I am aware of it and have researched a good deal about it. I am quite excited to see what RVU has in store for all of us


----------



## gusjohnson (Sep 29, 2006)

Lots of great ideas. I particularly like List-List, Copy Recording between DVRs, Remote DVR management.

Now that we have MRV - the thing I'd really like is a receiver that I could really turn off (with idle power less than a watt). No tuner necessary (instead the ability to stream live/pausible TV from a DVR tuner).


----------



## JACKIEGAGA (Dec 11, 2006)

The ability to move/copy recordings between DVR's.
Remote scheduling
Remote to do list management


----------



## Drucifer (Feb 12, 2009)

*Smart Scheduling*
Recording of actual program and NOT TIME SLOT. 
Too often programs start late and especially with sports often go beyond the time slot do to weather or extended play.​


----------



## lugnutathome (Apr 13, 2009)

Thanks!

Hope I don't run out.
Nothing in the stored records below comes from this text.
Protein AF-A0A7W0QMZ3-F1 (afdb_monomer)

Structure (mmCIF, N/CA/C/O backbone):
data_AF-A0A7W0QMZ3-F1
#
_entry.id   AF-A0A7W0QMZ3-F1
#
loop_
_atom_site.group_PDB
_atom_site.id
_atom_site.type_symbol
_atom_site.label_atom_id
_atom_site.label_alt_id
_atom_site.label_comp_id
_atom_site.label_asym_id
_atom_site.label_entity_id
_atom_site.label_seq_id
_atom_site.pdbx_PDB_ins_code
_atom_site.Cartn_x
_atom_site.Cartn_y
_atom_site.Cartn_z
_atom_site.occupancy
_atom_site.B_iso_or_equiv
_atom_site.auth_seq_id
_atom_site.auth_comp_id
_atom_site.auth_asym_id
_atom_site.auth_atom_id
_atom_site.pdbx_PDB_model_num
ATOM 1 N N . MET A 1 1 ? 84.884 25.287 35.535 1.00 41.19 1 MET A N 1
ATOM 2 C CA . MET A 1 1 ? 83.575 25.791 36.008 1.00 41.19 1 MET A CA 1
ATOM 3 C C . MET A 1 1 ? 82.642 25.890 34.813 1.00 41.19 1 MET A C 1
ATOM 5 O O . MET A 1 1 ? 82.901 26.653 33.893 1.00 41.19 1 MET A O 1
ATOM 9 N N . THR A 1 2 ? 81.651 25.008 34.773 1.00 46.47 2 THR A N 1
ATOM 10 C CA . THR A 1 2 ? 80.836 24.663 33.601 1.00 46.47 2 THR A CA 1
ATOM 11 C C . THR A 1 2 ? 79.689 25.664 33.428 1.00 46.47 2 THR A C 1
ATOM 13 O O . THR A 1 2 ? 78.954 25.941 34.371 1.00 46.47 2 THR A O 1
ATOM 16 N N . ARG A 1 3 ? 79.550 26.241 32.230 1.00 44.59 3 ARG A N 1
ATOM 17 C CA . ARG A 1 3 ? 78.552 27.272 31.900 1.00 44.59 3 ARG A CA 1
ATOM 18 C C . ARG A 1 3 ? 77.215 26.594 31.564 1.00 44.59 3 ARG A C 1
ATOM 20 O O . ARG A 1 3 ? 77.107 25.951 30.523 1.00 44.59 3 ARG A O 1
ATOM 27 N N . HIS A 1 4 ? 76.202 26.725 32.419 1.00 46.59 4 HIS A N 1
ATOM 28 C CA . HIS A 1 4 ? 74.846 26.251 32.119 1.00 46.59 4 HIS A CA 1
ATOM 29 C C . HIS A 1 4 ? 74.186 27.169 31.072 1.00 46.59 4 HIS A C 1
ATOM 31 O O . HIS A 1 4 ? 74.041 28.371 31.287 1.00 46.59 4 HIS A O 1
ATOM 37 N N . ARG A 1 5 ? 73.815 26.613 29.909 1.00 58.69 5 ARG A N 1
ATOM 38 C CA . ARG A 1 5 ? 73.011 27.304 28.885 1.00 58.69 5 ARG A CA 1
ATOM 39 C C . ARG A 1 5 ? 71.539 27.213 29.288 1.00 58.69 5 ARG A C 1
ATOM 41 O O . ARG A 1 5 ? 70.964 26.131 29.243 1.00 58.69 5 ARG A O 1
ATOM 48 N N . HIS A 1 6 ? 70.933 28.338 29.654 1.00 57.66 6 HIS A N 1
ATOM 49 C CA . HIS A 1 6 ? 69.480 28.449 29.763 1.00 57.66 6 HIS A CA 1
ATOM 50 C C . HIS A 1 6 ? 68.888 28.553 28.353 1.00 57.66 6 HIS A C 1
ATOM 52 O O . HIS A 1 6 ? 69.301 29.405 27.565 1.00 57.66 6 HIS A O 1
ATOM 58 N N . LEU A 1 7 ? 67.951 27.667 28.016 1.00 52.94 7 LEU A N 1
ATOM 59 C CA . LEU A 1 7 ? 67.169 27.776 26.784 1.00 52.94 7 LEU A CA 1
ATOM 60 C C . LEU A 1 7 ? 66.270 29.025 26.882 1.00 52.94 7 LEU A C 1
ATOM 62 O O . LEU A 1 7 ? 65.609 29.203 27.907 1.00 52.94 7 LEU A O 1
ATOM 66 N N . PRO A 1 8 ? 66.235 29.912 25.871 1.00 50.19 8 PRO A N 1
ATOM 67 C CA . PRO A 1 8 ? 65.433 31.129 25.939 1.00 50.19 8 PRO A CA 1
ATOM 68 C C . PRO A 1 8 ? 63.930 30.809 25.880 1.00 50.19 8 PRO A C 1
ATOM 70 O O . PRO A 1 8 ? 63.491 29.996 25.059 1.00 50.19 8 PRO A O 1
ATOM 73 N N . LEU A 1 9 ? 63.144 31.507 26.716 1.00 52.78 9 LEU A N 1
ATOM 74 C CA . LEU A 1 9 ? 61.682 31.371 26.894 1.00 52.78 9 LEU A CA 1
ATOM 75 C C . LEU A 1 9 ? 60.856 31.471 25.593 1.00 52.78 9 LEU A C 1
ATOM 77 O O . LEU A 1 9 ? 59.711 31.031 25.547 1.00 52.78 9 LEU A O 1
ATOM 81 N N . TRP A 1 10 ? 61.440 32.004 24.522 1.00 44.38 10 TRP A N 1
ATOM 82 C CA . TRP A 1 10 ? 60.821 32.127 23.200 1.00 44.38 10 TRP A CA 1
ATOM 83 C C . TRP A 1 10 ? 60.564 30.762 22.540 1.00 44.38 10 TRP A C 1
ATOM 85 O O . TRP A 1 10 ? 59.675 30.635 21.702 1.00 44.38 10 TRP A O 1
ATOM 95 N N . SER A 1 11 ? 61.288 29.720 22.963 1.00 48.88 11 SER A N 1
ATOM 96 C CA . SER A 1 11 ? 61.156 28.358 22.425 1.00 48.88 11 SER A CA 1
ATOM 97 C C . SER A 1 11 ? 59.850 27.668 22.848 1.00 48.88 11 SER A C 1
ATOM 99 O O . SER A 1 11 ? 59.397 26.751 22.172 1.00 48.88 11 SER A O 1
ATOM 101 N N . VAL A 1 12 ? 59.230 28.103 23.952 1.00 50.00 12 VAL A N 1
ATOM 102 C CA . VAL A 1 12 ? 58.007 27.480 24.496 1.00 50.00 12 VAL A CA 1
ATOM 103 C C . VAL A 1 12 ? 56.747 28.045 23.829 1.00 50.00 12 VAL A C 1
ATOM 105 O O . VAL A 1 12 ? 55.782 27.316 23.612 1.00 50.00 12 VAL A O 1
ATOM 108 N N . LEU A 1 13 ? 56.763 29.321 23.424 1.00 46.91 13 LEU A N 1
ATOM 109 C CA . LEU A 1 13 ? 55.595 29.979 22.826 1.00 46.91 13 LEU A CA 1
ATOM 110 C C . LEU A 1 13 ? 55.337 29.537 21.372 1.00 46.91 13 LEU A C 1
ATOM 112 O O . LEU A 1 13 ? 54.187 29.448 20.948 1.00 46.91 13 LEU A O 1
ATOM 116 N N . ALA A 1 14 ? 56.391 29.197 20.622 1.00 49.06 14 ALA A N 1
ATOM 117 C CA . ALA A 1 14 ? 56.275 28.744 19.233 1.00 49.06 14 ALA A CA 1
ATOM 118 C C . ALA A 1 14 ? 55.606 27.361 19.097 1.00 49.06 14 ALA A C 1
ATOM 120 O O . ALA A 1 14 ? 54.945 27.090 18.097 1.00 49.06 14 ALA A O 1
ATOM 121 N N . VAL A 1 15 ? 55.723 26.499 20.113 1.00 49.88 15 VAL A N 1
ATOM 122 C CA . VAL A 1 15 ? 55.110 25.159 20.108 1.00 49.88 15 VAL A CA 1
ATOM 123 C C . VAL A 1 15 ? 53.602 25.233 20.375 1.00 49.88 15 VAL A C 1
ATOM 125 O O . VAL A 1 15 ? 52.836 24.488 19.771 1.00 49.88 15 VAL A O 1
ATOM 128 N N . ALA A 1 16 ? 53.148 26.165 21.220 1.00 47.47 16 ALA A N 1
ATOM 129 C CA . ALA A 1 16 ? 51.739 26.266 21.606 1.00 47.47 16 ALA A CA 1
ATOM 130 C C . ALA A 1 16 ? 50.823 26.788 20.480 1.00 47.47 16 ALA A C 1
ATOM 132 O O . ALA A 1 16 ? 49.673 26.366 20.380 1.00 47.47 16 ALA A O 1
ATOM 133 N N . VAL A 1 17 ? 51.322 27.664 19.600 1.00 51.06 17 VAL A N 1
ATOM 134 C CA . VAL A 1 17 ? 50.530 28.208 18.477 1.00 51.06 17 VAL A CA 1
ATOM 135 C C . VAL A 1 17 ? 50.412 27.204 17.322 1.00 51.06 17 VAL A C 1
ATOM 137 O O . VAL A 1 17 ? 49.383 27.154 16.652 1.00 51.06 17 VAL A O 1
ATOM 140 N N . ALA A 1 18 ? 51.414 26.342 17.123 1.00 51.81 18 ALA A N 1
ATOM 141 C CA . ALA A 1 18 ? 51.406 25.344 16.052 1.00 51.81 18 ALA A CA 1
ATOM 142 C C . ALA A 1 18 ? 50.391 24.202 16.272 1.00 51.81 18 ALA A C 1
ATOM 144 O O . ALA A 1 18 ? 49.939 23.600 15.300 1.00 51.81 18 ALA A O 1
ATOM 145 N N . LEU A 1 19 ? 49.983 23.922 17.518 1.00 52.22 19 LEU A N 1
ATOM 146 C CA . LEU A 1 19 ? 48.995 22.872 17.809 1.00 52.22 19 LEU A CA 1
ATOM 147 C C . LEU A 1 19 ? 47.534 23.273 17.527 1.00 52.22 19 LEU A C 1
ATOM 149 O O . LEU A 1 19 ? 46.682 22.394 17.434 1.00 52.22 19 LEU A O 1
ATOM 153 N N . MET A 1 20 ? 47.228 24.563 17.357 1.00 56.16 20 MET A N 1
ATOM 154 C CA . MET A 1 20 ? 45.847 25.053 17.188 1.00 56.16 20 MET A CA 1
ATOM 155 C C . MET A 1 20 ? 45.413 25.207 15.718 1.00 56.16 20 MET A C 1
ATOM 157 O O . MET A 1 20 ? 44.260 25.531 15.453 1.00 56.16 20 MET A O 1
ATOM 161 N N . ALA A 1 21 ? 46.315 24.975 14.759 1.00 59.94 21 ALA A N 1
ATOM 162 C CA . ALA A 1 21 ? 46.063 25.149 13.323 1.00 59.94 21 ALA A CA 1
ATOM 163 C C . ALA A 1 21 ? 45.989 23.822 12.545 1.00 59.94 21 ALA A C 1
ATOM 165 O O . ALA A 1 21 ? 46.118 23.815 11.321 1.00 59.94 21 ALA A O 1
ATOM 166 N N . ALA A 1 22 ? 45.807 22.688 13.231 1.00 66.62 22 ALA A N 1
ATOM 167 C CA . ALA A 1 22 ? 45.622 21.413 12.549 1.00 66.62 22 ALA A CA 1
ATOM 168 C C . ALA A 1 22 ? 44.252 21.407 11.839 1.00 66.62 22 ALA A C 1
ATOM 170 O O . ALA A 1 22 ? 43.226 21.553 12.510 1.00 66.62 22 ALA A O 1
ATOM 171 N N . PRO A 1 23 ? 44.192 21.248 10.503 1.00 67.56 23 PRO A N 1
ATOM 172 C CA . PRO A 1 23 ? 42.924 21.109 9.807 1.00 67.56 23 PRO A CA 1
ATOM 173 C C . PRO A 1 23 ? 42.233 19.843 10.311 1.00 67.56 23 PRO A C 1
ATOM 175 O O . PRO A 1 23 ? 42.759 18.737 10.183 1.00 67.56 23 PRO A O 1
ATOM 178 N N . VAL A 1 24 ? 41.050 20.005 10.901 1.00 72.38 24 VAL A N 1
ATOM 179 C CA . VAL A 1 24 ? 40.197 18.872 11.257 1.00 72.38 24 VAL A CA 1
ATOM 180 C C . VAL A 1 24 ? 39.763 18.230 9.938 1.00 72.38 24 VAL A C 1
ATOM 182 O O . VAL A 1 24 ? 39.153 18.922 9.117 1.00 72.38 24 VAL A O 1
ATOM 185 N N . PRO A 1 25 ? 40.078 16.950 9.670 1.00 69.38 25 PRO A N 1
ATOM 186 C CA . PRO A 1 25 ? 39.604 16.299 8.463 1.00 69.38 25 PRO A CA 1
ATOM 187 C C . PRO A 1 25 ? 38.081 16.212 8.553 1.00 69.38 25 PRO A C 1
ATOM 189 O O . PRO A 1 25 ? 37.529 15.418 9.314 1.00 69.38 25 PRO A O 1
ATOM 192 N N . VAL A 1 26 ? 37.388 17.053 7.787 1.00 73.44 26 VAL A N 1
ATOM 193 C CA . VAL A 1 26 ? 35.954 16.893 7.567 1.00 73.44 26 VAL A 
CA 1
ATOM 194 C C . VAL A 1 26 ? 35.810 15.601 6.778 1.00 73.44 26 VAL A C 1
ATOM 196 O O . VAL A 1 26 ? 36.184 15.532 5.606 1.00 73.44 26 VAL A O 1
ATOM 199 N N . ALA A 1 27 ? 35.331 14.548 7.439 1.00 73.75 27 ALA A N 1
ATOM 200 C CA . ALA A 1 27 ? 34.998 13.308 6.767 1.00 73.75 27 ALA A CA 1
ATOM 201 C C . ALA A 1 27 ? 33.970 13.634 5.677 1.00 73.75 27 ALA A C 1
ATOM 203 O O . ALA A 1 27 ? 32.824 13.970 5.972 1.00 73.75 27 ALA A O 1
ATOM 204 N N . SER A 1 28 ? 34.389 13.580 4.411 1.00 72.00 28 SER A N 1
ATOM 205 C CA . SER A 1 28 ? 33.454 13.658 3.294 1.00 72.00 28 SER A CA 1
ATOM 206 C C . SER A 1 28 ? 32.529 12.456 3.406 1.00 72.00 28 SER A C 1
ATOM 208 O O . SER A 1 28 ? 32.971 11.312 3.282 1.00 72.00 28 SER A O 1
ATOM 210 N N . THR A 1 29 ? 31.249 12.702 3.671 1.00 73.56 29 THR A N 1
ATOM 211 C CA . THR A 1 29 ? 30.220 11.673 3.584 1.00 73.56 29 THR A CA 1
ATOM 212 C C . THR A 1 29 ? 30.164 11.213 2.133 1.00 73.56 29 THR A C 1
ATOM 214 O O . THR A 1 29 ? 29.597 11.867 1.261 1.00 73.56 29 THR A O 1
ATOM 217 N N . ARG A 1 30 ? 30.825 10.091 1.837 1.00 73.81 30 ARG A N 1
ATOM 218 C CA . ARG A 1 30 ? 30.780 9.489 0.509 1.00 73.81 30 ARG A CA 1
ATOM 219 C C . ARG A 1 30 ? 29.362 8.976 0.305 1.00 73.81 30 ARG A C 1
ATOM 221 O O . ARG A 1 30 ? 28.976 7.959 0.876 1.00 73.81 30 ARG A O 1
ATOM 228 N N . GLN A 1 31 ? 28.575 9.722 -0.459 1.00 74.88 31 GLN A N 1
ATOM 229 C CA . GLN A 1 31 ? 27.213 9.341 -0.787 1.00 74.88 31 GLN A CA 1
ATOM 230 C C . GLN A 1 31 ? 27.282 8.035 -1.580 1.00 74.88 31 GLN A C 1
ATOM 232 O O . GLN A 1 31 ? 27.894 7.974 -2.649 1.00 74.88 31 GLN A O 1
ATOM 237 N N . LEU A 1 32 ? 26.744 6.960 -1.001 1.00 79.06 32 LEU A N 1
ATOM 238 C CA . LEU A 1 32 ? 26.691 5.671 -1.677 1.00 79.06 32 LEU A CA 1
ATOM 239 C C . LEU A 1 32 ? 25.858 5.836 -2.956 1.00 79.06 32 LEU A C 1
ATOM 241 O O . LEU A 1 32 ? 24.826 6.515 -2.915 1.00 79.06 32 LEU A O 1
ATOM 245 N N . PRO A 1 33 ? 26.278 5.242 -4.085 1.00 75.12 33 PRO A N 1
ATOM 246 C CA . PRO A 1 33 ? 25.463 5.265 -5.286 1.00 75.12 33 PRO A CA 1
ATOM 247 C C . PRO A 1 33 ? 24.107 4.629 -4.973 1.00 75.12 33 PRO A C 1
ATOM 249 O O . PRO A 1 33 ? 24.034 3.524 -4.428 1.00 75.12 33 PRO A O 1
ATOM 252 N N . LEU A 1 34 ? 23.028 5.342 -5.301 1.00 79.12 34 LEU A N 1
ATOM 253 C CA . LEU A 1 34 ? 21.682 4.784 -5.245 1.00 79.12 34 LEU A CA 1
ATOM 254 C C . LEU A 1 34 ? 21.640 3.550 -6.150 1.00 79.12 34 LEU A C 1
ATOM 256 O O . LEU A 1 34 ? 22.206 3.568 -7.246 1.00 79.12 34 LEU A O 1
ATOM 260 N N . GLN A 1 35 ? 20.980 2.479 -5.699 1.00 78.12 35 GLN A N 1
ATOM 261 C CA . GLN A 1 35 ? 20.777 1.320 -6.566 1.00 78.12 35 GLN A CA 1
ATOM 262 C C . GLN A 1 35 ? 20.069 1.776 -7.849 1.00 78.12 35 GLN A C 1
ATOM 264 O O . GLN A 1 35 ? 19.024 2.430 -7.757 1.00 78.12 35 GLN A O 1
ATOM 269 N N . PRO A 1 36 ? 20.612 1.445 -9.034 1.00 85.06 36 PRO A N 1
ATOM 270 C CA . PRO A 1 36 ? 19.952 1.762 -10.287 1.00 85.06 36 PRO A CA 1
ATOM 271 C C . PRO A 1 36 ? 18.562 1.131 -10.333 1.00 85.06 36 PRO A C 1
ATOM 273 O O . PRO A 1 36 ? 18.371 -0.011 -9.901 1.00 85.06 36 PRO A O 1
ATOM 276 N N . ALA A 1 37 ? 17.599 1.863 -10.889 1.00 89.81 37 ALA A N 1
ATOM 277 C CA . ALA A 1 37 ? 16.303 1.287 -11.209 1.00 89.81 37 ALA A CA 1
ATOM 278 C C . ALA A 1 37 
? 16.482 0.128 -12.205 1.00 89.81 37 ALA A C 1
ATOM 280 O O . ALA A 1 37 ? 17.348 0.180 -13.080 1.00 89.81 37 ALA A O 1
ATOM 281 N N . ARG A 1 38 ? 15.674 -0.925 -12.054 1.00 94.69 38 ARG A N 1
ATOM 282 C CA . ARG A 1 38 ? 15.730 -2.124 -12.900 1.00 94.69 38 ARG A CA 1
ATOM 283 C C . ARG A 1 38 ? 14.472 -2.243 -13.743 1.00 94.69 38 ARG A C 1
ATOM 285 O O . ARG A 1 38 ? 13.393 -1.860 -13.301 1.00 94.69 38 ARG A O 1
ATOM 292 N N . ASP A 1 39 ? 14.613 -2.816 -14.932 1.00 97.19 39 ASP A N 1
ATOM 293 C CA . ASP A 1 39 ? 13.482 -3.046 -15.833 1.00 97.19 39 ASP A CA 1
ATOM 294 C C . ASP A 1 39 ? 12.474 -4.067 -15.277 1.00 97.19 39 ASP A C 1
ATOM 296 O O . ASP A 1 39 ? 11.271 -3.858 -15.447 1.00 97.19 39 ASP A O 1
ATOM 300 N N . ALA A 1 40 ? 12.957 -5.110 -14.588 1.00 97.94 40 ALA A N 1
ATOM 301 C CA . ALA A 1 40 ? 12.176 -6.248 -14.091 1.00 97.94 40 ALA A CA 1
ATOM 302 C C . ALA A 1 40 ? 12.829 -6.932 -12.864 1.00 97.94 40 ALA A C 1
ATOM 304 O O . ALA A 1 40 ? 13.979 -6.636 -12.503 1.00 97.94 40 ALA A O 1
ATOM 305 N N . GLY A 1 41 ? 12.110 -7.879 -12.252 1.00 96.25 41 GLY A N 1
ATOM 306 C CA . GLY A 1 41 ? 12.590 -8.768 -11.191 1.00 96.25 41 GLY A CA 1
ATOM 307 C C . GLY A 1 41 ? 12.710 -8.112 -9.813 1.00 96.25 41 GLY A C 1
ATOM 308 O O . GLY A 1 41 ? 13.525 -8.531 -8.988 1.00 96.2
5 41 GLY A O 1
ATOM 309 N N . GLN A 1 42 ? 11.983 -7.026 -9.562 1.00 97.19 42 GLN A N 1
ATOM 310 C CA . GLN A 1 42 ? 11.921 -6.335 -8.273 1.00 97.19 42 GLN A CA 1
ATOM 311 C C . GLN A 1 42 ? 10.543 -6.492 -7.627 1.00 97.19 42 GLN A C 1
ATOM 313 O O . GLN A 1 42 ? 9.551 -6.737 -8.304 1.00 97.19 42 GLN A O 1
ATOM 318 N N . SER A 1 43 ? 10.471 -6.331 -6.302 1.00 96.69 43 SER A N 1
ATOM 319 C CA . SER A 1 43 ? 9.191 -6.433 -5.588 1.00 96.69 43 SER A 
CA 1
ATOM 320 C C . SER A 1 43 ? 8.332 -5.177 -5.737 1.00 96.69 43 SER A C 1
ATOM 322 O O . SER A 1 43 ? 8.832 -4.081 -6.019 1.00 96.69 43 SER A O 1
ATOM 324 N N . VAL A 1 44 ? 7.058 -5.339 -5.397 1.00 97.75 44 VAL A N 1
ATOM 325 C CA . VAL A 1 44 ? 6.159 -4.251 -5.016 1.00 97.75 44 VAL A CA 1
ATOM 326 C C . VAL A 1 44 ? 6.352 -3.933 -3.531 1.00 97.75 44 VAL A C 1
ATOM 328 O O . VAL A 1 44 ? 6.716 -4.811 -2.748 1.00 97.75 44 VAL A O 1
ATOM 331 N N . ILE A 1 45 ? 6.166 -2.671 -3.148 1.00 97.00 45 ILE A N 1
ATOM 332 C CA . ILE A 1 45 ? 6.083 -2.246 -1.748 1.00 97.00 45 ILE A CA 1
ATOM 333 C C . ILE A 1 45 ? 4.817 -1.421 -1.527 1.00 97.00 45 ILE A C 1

Been doing them since back in the old readnews days.

Don "the voices tell me what to type" Bolton



mikeny said:


> Are you ever going to run out of sign offs Don? I do get a kick out of them.


----------



## thekochs (Oct 7, 2006)

I have MRV via, DECA....opted into the BETA with my GiGe network. All is well despite a newbie DECA installer learning the ropes on my system. 

I wanted to start a thread on new features that would really help MRV reach next level and even increase adoption/use. The easy one I've been complaining about is lack of remote scheduling of DVR to DVR and when local DVR resources are maxed out an option/list to use a remote DVR that is available. Then there are ones to "manage" the integrated playlist schedules/tasks....etc.

Another idea I had was to transfer the limping along MediaShare effort to MRV. The reason is easy support and with basic features some pull that will allow DirecTV to market and perhaps bring other paying users on-board. My thought, now that MP3s are "natively" supported in the new firmware release have DirecTV work on video files (aside from MPEG Transport Stream) like VOB/IFO, AVI, MP4, etc. Then, a consumer can take external HDD via the STB's eSATA or USB or Ethernet port or thru some DECA connection and have this external HDD with your MP3s/PICs (JPEGs)/Videos map into your MRV and into your playlist ? Now, for those of us that have struggled with MediaShare by using a PC with WMP transoding or Tversity or transcode software on NAS (eg. MediaTomb or Twonky) you could map this simple external HDD into MRV and the DECA network and use it for more/easier than dealing with a PC. Maybe have a special DECA module that plugs into the 2nd port Ethernet port of the STB or connects to a splitter and this DECA module does the decode of the MP3s/PICs (JPEGs)/Videos and serves to the MRV/DECA network (in this scenario the external HDD plugs into this DECA module via USB, eSATA, whatever connector). Essentially extend the ability/use of external HDD for the use to hook to the DECA cloud and have MRV access/play. No PC, no transoding, no home network issues, no delays, simple plug-n-play controlled by DirecTV. Already there are tons of manufacturers (Dlink, Popcorn Hour, NetGear, Dune, etc.) offering NetWork Media players with some have DVD/BR players and streaming via BitTorrent or NetFlix Online or internal HDD for content. The idea, content consolidation to a streaming device. I think DirecTV has perfect avenue in MRV to capture some of that enthusiasm and pay for that effort thru MRV.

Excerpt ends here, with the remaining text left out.